In Prime Healthcare, the striking workers of Saint Michael’s can fairly be said to be fighting a criminal organization. Since he founded the company, Reddy has been motivated, above all, by profit, not by patients’ needs. As the company’s “final offer” makes abundantly clear, the company’s top management seeks to accumulate profit through relentless attacks on workers’ wages and benefits. But this is true not only of Prime Healthcare but of every private health care company in the world. 
State officials chose not to block Prime’s acquisition of Saint Michael’s despite significant concerns about the company’s criminal practices, including the maintenance of conditions that jeopardize patients’ health. Nor have the settlements with the federal government prevented the company from continuing to engage in fraud to extract more profits from the working class. These experiences show that despite its regulatory bodies and review processes, the state serves the interests of the companies rather than the public welfare. 
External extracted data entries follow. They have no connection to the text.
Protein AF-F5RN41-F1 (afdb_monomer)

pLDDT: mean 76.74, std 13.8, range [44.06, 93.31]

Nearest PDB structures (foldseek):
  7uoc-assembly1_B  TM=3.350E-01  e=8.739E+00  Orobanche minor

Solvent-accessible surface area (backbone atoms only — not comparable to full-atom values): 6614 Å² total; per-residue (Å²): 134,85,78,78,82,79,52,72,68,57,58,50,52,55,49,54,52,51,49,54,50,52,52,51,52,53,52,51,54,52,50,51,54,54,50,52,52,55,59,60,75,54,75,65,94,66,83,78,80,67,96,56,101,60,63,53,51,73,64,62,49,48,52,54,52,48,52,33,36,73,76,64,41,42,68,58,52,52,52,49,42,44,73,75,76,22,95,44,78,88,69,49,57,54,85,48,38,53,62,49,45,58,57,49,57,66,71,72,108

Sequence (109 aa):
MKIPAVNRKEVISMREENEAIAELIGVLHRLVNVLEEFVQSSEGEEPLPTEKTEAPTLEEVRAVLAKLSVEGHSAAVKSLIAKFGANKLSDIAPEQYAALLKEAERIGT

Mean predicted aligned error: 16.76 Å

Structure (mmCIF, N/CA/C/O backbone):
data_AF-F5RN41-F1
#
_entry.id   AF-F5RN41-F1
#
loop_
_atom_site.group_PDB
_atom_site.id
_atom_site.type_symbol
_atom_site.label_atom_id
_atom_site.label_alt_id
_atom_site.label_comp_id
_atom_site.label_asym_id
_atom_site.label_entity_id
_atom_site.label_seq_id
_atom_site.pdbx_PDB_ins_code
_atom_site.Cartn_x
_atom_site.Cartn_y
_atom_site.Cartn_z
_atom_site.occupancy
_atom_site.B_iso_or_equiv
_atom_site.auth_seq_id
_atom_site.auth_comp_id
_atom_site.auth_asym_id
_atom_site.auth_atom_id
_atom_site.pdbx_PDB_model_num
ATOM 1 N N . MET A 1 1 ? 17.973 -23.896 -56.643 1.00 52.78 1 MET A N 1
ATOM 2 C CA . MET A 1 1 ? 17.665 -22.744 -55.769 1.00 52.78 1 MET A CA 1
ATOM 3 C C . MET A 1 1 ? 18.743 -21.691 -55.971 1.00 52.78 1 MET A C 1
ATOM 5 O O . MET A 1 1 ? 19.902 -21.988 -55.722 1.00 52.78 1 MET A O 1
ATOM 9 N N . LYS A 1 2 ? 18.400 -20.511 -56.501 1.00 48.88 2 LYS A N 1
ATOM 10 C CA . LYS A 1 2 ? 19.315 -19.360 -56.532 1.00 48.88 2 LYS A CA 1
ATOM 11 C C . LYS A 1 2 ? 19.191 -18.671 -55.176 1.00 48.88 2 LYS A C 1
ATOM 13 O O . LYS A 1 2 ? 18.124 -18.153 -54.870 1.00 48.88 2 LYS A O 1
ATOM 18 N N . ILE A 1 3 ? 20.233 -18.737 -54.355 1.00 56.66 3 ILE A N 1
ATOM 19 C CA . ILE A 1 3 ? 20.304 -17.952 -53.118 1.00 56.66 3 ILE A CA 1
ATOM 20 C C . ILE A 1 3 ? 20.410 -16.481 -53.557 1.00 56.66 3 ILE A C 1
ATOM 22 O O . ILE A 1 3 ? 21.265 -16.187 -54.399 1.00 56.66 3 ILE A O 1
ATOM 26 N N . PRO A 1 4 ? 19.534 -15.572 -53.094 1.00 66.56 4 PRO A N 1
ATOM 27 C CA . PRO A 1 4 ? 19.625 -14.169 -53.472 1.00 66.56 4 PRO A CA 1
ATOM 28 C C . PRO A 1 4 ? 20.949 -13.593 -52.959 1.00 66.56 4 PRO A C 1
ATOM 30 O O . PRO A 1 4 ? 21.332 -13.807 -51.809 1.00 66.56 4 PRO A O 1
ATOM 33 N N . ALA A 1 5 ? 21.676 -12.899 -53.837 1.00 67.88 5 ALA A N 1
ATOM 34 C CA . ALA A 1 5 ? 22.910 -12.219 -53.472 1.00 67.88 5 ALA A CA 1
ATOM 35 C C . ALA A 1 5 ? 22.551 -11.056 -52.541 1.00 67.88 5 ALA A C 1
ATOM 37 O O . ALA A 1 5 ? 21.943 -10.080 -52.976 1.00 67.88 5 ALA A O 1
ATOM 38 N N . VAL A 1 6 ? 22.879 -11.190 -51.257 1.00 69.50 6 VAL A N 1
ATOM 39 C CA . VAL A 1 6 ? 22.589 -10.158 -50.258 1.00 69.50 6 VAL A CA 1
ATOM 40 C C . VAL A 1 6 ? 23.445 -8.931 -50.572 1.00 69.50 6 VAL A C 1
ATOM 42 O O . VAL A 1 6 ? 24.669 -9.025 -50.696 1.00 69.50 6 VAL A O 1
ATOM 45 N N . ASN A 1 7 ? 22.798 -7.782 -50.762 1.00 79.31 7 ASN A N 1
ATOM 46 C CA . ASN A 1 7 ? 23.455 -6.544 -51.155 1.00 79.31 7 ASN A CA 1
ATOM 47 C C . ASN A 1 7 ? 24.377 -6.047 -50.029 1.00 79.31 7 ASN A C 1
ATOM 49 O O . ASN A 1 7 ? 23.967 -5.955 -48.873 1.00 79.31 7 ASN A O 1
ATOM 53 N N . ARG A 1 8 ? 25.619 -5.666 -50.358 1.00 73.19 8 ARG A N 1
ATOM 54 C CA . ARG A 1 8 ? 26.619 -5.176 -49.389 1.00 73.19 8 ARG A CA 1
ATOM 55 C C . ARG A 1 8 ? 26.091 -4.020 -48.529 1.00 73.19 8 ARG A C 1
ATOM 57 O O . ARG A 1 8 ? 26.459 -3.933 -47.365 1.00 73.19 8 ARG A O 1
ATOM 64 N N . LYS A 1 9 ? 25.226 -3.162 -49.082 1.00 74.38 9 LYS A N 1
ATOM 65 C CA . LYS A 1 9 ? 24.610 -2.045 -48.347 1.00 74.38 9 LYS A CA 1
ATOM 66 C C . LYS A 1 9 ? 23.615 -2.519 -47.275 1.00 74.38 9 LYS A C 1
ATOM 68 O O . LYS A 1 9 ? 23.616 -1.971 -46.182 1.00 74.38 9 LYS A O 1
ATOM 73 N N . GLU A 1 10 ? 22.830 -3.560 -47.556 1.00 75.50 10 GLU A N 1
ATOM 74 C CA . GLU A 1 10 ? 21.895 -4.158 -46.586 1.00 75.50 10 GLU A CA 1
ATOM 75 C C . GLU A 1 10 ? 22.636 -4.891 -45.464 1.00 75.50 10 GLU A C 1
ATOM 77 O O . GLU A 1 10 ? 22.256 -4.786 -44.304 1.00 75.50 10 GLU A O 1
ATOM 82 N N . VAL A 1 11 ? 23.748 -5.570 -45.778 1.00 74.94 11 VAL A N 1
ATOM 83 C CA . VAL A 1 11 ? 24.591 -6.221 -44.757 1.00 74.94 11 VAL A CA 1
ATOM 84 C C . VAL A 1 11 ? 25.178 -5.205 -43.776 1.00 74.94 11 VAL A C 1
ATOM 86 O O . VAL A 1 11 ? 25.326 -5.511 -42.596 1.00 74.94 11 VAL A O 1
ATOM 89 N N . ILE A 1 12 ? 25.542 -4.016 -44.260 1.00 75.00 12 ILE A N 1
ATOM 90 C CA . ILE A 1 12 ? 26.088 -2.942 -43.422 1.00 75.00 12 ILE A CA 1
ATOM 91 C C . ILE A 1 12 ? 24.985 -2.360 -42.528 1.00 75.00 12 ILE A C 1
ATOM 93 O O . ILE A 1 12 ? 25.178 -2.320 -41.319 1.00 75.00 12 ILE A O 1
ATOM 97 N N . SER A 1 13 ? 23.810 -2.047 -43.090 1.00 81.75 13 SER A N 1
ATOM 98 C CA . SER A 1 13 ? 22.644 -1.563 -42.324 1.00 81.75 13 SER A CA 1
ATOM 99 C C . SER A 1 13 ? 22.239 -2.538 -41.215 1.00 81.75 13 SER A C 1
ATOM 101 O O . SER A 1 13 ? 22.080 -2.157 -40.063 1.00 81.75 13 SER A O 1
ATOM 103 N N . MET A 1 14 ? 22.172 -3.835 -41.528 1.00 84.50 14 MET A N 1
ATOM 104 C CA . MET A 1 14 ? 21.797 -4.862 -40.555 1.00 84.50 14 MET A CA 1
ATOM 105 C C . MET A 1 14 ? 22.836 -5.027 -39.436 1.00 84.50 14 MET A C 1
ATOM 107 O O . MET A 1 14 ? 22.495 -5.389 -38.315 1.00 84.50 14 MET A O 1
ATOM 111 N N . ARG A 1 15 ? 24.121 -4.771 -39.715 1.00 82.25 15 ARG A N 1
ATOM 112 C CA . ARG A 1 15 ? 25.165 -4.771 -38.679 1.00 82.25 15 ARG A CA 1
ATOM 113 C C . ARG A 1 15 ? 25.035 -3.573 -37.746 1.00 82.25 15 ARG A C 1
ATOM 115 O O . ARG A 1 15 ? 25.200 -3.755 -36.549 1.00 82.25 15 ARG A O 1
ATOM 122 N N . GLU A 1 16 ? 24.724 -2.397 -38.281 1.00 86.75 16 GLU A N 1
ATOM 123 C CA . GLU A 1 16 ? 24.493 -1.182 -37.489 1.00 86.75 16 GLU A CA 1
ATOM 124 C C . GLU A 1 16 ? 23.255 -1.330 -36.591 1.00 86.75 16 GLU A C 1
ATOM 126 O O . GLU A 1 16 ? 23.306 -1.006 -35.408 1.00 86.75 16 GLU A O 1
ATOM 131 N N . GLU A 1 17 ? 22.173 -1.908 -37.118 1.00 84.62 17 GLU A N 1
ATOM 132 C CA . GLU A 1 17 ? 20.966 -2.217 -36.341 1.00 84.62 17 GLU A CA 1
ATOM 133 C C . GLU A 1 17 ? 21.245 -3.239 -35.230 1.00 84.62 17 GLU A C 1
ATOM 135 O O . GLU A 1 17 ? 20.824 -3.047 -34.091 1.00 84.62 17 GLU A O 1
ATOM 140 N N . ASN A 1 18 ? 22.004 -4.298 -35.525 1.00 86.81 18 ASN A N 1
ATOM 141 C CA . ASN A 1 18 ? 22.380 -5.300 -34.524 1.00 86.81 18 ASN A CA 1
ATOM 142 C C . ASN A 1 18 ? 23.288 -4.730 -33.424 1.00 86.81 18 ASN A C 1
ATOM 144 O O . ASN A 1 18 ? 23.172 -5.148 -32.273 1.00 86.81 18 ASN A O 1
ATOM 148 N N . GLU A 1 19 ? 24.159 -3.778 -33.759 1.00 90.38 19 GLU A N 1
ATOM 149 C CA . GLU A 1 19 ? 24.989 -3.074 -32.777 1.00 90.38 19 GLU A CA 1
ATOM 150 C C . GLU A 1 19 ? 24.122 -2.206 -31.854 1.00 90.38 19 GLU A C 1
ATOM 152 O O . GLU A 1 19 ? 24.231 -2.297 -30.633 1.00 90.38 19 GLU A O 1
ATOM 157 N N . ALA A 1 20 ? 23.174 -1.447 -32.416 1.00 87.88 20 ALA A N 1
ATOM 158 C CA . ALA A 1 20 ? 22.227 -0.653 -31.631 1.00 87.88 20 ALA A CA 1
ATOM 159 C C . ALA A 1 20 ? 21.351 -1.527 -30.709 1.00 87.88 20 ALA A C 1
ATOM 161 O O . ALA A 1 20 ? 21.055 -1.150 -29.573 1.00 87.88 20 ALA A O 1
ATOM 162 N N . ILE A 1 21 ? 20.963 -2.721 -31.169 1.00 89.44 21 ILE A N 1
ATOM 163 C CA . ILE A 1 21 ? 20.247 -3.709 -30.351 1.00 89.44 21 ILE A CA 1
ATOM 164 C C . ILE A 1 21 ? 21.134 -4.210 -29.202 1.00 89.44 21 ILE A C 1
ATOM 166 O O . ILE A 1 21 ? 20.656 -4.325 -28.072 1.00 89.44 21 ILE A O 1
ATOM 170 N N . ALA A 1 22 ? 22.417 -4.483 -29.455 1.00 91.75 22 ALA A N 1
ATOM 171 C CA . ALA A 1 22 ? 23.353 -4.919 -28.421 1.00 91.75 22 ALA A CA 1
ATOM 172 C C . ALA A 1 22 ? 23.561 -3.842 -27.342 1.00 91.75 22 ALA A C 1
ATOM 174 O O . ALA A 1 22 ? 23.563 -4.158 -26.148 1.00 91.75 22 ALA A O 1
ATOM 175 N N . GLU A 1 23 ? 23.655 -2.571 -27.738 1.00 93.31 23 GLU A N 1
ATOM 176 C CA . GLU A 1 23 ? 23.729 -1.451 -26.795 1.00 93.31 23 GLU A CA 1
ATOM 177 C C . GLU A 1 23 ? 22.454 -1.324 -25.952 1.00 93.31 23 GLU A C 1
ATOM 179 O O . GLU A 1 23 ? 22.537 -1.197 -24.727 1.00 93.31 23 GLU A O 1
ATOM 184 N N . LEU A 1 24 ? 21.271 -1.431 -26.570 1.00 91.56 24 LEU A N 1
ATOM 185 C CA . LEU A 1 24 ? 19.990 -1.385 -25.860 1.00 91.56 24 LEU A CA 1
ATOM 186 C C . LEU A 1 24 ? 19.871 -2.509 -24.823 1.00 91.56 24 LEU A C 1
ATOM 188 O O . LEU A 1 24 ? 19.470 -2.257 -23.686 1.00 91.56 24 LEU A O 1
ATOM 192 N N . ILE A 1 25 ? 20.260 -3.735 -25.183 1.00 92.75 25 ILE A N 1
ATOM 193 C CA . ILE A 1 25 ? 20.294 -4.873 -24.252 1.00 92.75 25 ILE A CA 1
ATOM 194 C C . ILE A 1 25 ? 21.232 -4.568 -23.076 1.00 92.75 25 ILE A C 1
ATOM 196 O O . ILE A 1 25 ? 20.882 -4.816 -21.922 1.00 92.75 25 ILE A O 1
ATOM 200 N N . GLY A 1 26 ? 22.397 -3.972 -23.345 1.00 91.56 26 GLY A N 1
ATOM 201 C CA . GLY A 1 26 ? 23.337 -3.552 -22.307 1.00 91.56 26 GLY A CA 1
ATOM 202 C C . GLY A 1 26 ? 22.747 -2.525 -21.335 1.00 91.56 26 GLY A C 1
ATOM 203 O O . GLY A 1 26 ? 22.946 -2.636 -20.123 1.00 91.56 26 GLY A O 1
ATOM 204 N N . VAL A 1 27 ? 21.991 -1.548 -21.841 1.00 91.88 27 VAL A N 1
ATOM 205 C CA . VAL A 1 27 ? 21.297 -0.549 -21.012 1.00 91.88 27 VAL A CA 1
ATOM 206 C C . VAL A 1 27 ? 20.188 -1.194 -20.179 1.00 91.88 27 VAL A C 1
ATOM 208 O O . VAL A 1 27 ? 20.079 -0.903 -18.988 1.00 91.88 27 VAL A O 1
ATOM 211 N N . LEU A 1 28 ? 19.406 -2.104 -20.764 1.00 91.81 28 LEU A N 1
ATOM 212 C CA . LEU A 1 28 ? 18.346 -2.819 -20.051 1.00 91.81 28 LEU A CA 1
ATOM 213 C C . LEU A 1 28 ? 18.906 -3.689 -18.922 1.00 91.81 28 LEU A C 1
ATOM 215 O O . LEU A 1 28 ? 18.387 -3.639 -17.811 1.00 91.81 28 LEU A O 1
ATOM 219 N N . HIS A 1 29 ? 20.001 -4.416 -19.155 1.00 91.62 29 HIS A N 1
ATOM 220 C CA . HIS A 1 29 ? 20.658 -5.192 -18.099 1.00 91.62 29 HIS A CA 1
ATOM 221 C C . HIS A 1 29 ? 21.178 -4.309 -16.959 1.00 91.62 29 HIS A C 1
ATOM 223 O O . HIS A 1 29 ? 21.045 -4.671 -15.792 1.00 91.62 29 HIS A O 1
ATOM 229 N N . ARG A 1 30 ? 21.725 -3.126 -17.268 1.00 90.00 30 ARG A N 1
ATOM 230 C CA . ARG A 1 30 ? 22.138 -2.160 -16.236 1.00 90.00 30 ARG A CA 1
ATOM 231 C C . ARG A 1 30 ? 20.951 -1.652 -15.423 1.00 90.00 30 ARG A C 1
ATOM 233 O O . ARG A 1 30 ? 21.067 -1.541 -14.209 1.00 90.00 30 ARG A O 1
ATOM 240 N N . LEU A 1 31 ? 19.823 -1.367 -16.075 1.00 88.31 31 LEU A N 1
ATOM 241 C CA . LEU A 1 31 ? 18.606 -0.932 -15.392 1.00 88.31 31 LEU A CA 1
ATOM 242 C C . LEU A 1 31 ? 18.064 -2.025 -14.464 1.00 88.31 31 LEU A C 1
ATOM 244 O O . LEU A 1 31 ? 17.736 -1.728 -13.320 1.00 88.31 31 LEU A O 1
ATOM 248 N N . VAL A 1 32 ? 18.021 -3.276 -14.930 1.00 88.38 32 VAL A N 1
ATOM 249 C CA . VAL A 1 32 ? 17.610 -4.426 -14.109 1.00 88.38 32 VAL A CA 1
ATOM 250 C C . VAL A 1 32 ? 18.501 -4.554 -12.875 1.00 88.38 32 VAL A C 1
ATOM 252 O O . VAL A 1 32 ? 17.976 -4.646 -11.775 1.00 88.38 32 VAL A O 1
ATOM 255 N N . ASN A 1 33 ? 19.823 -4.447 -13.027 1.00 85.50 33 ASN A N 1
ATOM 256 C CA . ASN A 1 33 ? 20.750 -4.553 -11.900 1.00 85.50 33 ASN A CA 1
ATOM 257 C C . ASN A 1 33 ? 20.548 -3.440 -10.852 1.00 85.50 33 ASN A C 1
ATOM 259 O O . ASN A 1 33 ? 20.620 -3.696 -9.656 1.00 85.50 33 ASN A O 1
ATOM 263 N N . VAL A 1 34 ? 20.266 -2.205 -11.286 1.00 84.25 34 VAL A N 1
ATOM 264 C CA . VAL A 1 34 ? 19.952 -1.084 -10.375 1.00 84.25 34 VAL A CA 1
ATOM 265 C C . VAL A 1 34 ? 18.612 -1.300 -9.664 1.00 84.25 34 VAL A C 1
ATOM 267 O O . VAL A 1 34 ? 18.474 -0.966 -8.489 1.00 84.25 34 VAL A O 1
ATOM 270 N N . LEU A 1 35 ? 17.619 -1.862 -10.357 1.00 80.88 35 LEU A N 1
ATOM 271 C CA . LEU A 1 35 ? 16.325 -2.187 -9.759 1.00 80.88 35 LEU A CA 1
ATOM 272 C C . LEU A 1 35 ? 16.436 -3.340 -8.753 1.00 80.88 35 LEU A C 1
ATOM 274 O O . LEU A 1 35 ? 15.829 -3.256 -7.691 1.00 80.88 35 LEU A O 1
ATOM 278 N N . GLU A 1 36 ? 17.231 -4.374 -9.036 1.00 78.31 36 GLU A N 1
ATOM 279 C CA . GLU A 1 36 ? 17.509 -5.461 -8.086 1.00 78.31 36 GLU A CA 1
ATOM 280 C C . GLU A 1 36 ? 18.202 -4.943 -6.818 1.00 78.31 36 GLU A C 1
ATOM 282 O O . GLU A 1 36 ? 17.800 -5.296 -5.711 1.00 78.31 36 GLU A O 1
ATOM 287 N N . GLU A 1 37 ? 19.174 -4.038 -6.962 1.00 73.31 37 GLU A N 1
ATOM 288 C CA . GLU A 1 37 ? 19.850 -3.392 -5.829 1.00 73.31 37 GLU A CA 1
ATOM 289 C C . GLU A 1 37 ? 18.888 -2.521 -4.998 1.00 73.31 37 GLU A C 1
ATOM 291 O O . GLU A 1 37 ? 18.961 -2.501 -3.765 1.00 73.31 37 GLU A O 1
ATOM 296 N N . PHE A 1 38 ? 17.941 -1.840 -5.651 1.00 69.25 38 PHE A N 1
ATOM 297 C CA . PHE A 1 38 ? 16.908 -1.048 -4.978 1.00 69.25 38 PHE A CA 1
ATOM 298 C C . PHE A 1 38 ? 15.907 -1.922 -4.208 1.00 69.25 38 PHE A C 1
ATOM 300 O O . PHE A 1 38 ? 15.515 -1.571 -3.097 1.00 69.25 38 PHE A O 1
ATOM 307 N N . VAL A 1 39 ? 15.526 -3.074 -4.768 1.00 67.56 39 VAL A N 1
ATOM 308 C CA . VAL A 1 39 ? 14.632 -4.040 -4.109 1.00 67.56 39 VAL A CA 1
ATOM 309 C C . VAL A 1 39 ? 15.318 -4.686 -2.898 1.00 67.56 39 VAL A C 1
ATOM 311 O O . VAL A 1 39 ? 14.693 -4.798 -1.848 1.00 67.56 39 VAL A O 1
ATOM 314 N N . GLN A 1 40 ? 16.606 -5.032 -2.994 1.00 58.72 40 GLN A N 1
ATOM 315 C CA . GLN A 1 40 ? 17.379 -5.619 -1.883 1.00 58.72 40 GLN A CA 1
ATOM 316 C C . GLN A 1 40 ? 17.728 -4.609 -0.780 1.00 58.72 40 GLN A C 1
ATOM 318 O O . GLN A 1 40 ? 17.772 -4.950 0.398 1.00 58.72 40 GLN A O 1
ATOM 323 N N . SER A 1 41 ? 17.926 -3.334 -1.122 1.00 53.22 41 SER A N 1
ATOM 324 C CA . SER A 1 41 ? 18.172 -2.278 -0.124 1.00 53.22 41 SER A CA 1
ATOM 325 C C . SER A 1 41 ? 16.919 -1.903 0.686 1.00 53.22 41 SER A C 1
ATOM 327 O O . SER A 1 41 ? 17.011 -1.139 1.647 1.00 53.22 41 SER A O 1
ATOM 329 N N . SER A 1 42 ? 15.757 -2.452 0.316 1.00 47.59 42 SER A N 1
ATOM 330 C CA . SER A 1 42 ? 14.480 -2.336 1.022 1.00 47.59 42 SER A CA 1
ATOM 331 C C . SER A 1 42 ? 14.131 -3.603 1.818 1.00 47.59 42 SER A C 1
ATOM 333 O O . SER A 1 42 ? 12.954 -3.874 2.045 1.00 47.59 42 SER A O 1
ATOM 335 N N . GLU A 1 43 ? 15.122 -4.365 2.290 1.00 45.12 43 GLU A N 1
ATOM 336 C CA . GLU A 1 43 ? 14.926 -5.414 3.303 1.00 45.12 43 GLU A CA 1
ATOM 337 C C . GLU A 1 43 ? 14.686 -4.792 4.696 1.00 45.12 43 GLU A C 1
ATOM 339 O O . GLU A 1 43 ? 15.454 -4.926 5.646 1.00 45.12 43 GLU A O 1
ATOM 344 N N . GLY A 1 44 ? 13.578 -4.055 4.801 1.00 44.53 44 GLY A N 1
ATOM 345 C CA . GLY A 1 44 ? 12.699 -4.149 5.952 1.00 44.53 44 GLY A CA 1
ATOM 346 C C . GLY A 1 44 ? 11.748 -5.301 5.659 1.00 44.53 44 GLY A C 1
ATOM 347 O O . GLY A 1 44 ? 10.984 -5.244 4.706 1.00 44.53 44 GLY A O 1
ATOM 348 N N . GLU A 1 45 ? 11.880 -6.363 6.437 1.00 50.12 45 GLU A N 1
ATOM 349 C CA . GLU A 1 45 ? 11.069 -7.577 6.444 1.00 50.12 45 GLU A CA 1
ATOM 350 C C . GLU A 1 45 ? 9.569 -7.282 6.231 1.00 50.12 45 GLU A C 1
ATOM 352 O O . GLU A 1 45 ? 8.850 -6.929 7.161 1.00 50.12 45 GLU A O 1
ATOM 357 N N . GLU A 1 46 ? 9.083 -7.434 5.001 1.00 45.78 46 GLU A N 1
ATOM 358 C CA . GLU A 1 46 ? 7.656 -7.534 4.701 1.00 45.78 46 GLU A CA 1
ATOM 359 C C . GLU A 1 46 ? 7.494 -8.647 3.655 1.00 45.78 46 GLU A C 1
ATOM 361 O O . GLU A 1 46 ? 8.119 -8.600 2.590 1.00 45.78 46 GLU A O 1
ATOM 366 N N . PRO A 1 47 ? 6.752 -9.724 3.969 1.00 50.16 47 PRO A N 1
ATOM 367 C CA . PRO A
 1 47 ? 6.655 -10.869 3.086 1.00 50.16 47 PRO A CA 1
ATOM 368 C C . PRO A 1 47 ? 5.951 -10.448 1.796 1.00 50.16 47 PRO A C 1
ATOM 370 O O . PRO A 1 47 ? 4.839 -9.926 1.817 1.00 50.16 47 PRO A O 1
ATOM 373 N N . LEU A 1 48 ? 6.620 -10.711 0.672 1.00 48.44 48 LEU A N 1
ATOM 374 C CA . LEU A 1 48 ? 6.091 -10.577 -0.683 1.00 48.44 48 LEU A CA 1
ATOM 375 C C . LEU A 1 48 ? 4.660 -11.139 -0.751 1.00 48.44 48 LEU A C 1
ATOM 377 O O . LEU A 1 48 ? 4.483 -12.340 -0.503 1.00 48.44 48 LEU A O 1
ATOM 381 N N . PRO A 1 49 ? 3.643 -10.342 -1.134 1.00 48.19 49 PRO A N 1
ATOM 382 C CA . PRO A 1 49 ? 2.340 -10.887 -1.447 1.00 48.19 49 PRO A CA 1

The unions are equally aware of the criminal record of corporate management. But as long as Prime Healthcare automatically deducts union dues from workers’ paychecks, the Jersey Nurses Economic Security Organization (JNESO) and state AFL-CIO are more than happy to maintain their symbiotic relationship with these corporate criminals.
That is why St. Michael’s strikers should join the growing network of health care workers rank-and-file committees, independent of the unions, to expand the strike and unify with other nurses and health care workers in common action.
Health care workers on strike at Saint Michael’s are engaged in an important fight that is not simply a local dispute. Workers in Florida, Minnesota and California have recently struck over similar issues, and new struggles may soon arise in Michigan, New York and Washington. Furthermore, health care workers in France, the United Kingdom, Turkey, Spain, Germany and Sri Lanka also are protesting short-staffing, austerity and exploitation. To fight successfully, the Newark workers must unify their struggle with the other ongoing health care struggles throughout the US and internationally. 
These struggles are not discrete battles with individual bosses and companies. In Newark and worldwide, health care workers are fighting against the entire for-profit health care system.
These strikes are not simply workplace struggles—They are fundamentally political struggles. To win decent wages, safe conditions and the ability to provide patients with excellent medical care will require health care workers to join workers in other industries and in other countries in a fight to replace capitalism with socialism.